Australian Economy

Why JPMorgan chief executive Jamie Dimon says the global economy is in unchartered territory

So, naturally, the skittish market took hope from Dimon’s summary of economic conditions.

First, Dimon stressed the US economy was very strong, with the consumer still very healthy – as JPMorgan’s improving financial outlook shows. But he also acknowledged the threats to economic growth were growing, and there was a possibility of recession.

“Strong economy, big storm clouds,” he said in summing up his view.

“I’m calling it storm clouds because they’re storm clouds. They may dissipate. If it was a hurricane, I would tell you that – or a tsunami, like we had in ’07 or ’08.”

And just like that, Monday night’s mini relief rally on US markets was away.

Uncharted territory

But Dimon’s comments deserve a little more unpacking. The banking veteran’s key point was less where the US and global economy might go from here and more about the fact the world is facing a set of circumstances that it hasn’t seen before.

The strong economy, he explained, was “fuelled by monetary and fiscal stimulation like you’ve never seen before … But that strong economy is being met by two countervailing forces, both of which you’ve never seen before.”

The combination of high inflation and quantitative tightening, Dimon said, was highly unusual. Overlaying this was a war in Ukraine, which had sparked a humanitarian crisis, forced up the prices of oil, wheat and other commodities, and may yet have an unpredictable outcome.

Dimon’s point is not that a recession in the US is impossible, but rather that we have a set of circumstances that we haven’t seen before.

“If we go into recession, it may be different to prior recessions,” he said, adding JPMorgan will withstand a range of scenarios. “We’re not wishful thinkers. Obviously, we want it to turn out well, but we can handle all of that.”

The idea that a market and economic cycles are different from those seen in the past is usually met with scepticism, but Dimon’s point is well-made.

It is hard to find historic parallels for the situation the global economy finds itself in, where high inflation has been caused by unprecedented stimulus in the face of an unprecedented global pandemic that is not over.

And the question of how that inflation is brought under control is not easily answered. Interest rates will clearly rise, but whether the lingering effects of that stimulus mean inflation is harder or easier to tame than in the past is difficult to predict. Savings are higher, but so are debt levels – will that mean recession arrives faster than in the past, or can a soft landing be engineered?

What’s clear is that conditions are changing incredibly quickly. After the US markets closed, social media group Snap – owner of SnapChat – warned it would miss revenue and earnings targets because “the macro environment has deteriorated further and faster than we anticipated when we issued our quarterly guidance last month”.

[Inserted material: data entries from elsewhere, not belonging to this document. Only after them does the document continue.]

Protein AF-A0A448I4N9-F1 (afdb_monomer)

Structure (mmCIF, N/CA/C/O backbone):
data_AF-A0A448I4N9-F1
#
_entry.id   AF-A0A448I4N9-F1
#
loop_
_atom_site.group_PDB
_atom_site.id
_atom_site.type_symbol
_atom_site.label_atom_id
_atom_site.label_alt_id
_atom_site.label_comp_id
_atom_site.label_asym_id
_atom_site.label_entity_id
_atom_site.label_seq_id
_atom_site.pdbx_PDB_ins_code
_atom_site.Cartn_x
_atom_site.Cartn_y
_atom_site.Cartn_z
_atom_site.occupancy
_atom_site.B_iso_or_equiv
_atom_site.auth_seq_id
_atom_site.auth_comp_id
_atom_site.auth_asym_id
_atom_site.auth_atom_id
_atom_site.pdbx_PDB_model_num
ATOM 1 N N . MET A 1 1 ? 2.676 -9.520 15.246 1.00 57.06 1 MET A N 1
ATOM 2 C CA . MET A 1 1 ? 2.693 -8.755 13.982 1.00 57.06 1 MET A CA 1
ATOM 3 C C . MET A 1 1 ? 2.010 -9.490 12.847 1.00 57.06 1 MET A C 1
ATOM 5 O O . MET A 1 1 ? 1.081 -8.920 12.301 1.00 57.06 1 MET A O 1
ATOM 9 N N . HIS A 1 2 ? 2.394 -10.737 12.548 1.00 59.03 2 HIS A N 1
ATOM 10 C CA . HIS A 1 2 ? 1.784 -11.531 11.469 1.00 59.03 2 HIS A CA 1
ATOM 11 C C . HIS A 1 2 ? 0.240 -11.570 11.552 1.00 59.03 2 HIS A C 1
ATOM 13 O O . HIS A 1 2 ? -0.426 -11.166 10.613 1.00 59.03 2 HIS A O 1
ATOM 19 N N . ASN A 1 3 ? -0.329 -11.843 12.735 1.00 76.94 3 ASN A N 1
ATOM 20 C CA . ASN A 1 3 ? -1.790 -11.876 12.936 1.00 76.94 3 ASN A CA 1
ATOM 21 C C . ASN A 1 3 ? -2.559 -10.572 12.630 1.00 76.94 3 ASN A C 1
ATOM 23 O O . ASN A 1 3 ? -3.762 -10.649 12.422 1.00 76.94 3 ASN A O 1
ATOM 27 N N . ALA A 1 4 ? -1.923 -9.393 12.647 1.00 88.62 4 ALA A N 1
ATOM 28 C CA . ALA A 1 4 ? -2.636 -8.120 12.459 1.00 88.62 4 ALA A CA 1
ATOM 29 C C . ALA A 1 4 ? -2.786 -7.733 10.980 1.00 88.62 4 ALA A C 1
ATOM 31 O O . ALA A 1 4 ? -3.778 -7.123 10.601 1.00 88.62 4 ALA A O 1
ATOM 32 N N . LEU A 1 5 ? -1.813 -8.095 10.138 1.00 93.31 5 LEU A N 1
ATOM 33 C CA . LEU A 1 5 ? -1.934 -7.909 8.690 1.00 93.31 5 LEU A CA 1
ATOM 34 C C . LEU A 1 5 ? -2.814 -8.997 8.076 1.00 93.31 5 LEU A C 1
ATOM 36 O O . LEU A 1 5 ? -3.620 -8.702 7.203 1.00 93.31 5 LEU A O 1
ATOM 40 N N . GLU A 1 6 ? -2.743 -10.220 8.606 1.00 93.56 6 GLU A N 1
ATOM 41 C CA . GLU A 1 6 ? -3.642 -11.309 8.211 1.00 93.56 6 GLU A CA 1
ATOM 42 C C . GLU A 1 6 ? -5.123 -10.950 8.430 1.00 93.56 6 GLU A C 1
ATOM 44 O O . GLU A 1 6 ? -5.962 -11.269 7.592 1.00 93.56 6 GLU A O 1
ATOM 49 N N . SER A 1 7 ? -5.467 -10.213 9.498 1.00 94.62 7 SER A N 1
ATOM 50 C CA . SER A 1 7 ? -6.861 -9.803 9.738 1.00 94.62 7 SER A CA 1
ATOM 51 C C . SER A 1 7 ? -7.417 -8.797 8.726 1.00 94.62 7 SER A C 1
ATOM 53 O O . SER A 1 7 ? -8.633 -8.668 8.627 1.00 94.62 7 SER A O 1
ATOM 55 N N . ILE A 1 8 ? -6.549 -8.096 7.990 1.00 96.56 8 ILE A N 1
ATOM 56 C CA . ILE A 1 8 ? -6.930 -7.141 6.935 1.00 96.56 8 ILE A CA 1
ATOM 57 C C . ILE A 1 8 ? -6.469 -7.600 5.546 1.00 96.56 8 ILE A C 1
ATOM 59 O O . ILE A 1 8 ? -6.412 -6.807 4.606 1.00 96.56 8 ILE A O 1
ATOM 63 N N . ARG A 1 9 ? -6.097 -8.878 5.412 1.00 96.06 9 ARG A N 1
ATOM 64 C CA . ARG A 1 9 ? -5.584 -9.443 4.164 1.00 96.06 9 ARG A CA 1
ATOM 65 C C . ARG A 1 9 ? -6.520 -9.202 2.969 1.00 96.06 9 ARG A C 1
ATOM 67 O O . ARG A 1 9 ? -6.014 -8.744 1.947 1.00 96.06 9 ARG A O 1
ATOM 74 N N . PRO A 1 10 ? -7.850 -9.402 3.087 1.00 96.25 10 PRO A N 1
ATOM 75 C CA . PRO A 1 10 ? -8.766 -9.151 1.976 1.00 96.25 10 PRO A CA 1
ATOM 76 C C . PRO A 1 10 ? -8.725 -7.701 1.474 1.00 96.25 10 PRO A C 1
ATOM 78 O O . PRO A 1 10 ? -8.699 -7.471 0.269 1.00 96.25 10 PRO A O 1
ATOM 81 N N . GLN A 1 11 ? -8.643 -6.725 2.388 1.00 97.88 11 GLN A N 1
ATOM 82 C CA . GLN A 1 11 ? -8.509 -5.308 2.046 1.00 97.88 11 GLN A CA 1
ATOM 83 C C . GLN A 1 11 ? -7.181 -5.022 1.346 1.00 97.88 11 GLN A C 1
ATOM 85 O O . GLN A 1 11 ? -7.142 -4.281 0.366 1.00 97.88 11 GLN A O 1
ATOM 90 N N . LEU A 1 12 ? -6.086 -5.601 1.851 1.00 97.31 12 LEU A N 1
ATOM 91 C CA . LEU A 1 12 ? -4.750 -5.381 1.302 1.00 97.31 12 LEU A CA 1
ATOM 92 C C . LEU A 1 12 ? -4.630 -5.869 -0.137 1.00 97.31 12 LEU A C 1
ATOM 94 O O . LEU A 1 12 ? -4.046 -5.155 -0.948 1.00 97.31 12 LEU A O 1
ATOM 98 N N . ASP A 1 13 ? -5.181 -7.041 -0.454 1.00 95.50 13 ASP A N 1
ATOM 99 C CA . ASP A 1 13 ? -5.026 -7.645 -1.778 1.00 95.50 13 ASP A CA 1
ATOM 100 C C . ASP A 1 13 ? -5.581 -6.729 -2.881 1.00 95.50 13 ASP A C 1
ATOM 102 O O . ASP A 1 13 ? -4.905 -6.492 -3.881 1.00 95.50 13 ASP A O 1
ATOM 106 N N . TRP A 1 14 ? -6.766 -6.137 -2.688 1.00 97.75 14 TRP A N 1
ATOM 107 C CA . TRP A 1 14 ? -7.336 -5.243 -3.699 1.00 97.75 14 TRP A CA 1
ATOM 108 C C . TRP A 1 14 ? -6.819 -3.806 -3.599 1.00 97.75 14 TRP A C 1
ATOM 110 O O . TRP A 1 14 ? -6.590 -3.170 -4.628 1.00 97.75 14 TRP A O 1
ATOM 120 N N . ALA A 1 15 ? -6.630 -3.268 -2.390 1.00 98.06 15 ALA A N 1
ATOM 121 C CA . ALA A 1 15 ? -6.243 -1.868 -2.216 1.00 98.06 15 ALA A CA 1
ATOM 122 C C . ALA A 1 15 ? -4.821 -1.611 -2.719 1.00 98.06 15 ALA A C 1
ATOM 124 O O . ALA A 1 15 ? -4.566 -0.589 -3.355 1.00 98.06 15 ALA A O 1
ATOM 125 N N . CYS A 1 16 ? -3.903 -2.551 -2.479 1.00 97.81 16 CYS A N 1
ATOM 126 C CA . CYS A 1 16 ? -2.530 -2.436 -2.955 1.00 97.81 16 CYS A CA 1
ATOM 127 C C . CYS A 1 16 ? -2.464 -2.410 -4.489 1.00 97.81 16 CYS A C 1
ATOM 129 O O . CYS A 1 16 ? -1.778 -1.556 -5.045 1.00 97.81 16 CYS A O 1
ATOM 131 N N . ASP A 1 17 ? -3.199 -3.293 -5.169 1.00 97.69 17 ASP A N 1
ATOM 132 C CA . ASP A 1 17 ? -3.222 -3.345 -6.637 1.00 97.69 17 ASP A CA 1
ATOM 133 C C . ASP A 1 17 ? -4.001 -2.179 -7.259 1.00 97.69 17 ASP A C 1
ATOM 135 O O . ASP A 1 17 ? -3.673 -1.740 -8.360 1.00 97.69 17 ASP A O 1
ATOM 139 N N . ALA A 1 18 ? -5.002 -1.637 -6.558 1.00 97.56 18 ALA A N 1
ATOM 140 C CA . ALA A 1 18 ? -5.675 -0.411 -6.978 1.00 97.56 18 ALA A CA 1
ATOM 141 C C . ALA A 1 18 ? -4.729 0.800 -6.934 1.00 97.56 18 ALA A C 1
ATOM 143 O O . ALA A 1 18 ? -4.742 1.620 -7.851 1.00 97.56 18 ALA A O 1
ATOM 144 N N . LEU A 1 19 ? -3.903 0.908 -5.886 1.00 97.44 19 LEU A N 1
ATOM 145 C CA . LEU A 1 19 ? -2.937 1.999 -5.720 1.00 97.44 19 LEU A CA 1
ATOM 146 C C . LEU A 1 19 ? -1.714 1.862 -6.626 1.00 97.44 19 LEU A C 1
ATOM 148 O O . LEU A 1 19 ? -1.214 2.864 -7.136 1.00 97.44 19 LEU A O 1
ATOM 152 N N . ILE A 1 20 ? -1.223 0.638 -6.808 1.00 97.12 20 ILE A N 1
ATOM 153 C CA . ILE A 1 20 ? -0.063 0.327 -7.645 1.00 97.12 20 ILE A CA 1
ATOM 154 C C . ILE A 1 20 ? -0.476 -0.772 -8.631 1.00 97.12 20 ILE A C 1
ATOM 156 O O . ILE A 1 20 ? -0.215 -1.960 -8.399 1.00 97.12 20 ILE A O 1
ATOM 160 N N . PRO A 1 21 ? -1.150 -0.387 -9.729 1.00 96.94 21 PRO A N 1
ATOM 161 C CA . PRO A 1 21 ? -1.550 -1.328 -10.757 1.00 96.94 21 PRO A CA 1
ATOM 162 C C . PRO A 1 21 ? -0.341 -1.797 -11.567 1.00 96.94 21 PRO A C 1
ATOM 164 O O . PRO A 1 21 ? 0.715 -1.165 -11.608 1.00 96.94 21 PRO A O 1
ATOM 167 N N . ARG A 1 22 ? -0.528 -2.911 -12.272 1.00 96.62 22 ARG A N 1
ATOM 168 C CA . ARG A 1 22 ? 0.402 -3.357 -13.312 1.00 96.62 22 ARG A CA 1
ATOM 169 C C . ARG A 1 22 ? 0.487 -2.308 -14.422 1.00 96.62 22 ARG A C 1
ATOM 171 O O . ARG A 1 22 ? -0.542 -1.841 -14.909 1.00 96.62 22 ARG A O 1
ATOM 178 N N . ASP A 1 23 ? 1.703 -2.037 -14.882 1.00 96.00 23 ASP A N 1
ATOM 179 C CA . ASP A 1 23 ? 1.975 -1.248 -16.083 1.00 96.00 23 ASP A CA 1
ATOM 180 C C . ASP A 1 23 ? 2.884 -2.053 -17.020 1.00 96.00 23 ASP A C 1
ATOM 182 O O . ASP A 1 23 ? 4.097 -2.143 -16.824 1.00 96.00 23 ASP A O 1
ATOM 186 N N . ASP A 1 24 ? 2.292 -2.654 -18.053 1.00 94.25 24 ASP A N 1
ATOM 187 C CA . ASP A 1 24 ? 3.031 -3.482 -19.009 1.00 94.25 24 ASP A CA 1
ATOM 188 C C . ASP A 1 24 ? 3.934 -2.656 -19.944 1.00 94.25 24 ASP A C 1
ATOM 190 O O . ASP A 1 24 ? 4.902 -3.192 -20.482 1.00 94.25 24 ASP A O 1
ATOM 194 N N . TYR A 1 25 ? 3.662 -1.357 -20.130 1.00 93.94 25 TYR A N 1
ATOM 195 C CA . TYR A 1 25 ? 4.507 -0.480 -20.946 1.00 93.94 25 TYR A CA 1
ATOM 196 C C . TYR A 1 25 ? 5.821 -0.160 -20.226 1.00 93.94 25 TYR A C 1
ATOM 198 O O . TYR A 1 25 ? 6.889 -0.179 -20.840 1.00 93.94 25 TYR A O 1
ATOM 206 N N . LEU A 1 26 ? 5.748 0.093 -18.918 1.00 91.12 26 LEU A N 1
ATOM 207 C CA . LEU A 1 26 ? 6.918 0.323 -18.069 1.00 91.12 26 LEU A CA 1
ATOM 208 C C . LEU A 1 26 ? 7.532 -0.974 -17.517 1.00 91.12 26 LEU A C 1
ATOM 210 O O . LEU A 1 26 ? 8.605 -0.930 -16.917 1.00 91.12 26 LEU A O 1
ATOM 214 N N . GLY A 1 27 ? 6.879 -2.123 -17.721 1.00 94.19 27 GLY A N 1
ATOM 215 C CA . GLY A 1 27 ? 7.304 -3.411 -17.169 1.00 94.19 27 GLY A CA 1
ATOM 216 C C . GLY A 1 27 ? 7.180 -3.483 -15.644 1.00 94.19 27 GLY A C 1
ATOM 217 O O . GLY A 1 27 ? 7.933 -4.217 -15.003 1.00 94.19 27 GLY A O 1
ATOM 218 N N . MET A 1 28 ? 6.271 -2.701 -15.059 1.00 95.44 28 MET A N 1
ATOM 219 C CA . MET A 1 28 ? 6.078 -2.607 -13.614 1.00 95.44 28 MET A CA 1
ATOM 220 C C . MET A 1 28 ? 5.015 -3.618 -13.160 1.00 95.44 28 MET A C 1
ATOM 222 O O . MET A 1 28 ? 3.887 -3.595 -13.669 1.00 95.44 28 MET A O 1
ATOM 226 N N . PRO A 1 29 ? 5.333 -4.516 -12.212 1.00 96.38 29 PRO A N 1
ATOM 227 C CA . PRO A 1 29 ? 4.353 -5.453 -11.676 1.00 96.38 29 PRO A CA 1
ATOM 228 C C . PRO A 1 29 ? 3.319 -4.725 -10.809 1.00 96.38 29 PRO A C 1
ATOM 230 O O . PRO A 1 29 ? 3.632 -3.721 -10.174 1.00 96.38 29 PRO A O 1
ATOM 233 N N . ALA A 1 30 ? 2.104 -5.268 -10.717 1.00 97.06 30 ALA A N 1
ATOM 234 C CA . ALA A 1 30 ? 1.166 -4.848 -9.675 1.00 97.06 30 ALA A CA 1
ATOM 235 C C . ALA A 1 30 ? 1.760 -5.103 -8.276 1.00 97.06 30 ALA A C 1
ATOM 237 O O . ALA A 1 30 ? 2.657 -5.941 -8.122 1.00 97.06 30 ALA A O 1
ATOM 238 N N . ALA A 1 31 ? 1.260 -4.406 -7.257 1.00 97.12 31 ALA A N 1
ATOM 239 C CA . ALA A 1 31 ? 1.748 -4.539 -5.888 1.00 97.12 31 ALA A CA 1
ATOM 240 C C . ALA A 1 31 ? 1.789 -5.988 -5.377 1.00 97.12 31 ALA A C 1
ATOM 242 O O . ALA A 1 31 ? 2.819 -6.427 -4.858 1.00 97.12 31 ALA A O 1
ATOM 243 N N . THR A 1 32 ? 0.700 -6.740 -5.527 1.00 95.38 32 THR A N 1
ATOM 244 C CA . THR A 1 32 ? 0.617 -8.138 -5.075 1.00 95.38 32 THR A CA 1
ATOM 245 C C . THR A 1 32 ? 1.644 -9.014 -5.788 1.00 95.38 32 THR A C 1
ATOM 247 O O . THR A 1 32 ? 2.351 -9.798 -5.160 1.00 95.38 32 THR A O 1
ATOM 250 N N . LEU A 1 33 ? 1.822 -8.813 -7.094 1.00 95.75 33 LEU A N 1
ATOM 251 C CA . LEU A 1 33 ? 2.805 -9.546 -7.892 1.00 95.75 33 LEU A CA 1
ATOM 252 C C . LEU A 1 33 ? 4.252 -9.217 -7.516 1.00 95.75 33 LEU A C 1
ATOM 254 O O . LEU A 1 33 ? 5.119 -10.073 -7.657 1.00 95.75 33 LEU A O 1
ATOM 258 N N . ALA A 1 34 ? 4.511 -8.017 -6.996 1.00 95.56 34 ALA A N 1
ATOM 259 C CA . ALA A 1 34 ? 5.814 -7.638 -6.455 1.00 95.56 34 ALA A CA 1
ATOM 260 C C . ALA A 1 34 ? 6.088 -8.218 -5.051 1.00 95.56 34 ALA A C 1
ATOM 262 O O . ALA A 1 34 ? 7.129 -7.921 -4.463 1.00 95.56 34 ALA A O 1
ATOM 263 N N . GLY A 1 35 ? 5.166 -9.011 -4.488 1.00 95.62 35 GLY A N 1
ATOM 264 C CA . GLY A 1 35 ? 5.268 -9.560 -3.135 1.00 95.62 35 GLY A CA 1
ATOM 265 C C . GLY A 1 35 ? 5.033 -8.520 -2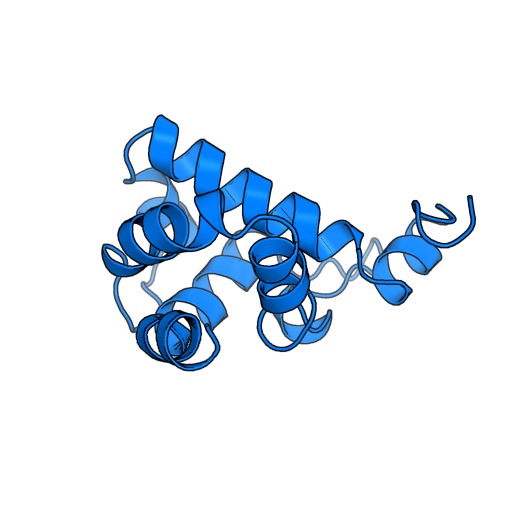.038 1.00 95.62 35 GLY A C 1
ATOM 266 O O . GLY A 1 35 ? 5.552 -8.669 -0.921 1.00 95.62 35 GLY A O 1
ATOM 267 N N . LEU A 1 36 ? 4.308 -7.435 -2.352 1.00 96.25 36 LEU A N 1
ATOM 268 C CA . LEU A 1 36 ? 4.084 -6.336 -1.417 1.00 96.25 36 LEU A CA 1
ATOM 269 C C . LEU A 1 36 ? 3.401 -6.822 -0.142 1.00 96.25 36 LEU A C 1
ATOM 271 O O . LEU A 1 36 ? 3.884 -6.539 0.952 1.00 96.25 36 LEU A O 1
ATOM 275 N N . VAL A 1 37 ? 2.306 -7.566 -0.277 1.00 95.50 37 VAL A N 1
ATOM 276 C CA . VAL A 1 37 ? 1.453 -7.941 0.855 1.00 95.50 37 VAL A CA 1
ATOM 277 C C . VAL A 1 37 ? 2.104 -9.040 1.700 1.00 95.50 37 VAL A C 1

That things could go south so quickly for this business – Snap only reported its March quarter earnings on April 21 – is worrying and underscores the contradictory forces Dimon refers to, where the consumer can be both cashed up but also very nervous.

Snap shares, already down 52 per cent this year, fell a further 30 per cent in after-market trade, dragging down broader US futures and ending Monday night’s relief rally.

All of which underlines Dimon’s central point. The confluence of events driving markets and economies is very different to what we’ve seen in the past, and so the outcomes are unpredictable and the pace of change rapid.

Dimon says JPMorgan is ready to ride out a wide range of scenarios. Investors should think of their portfolios in the same way.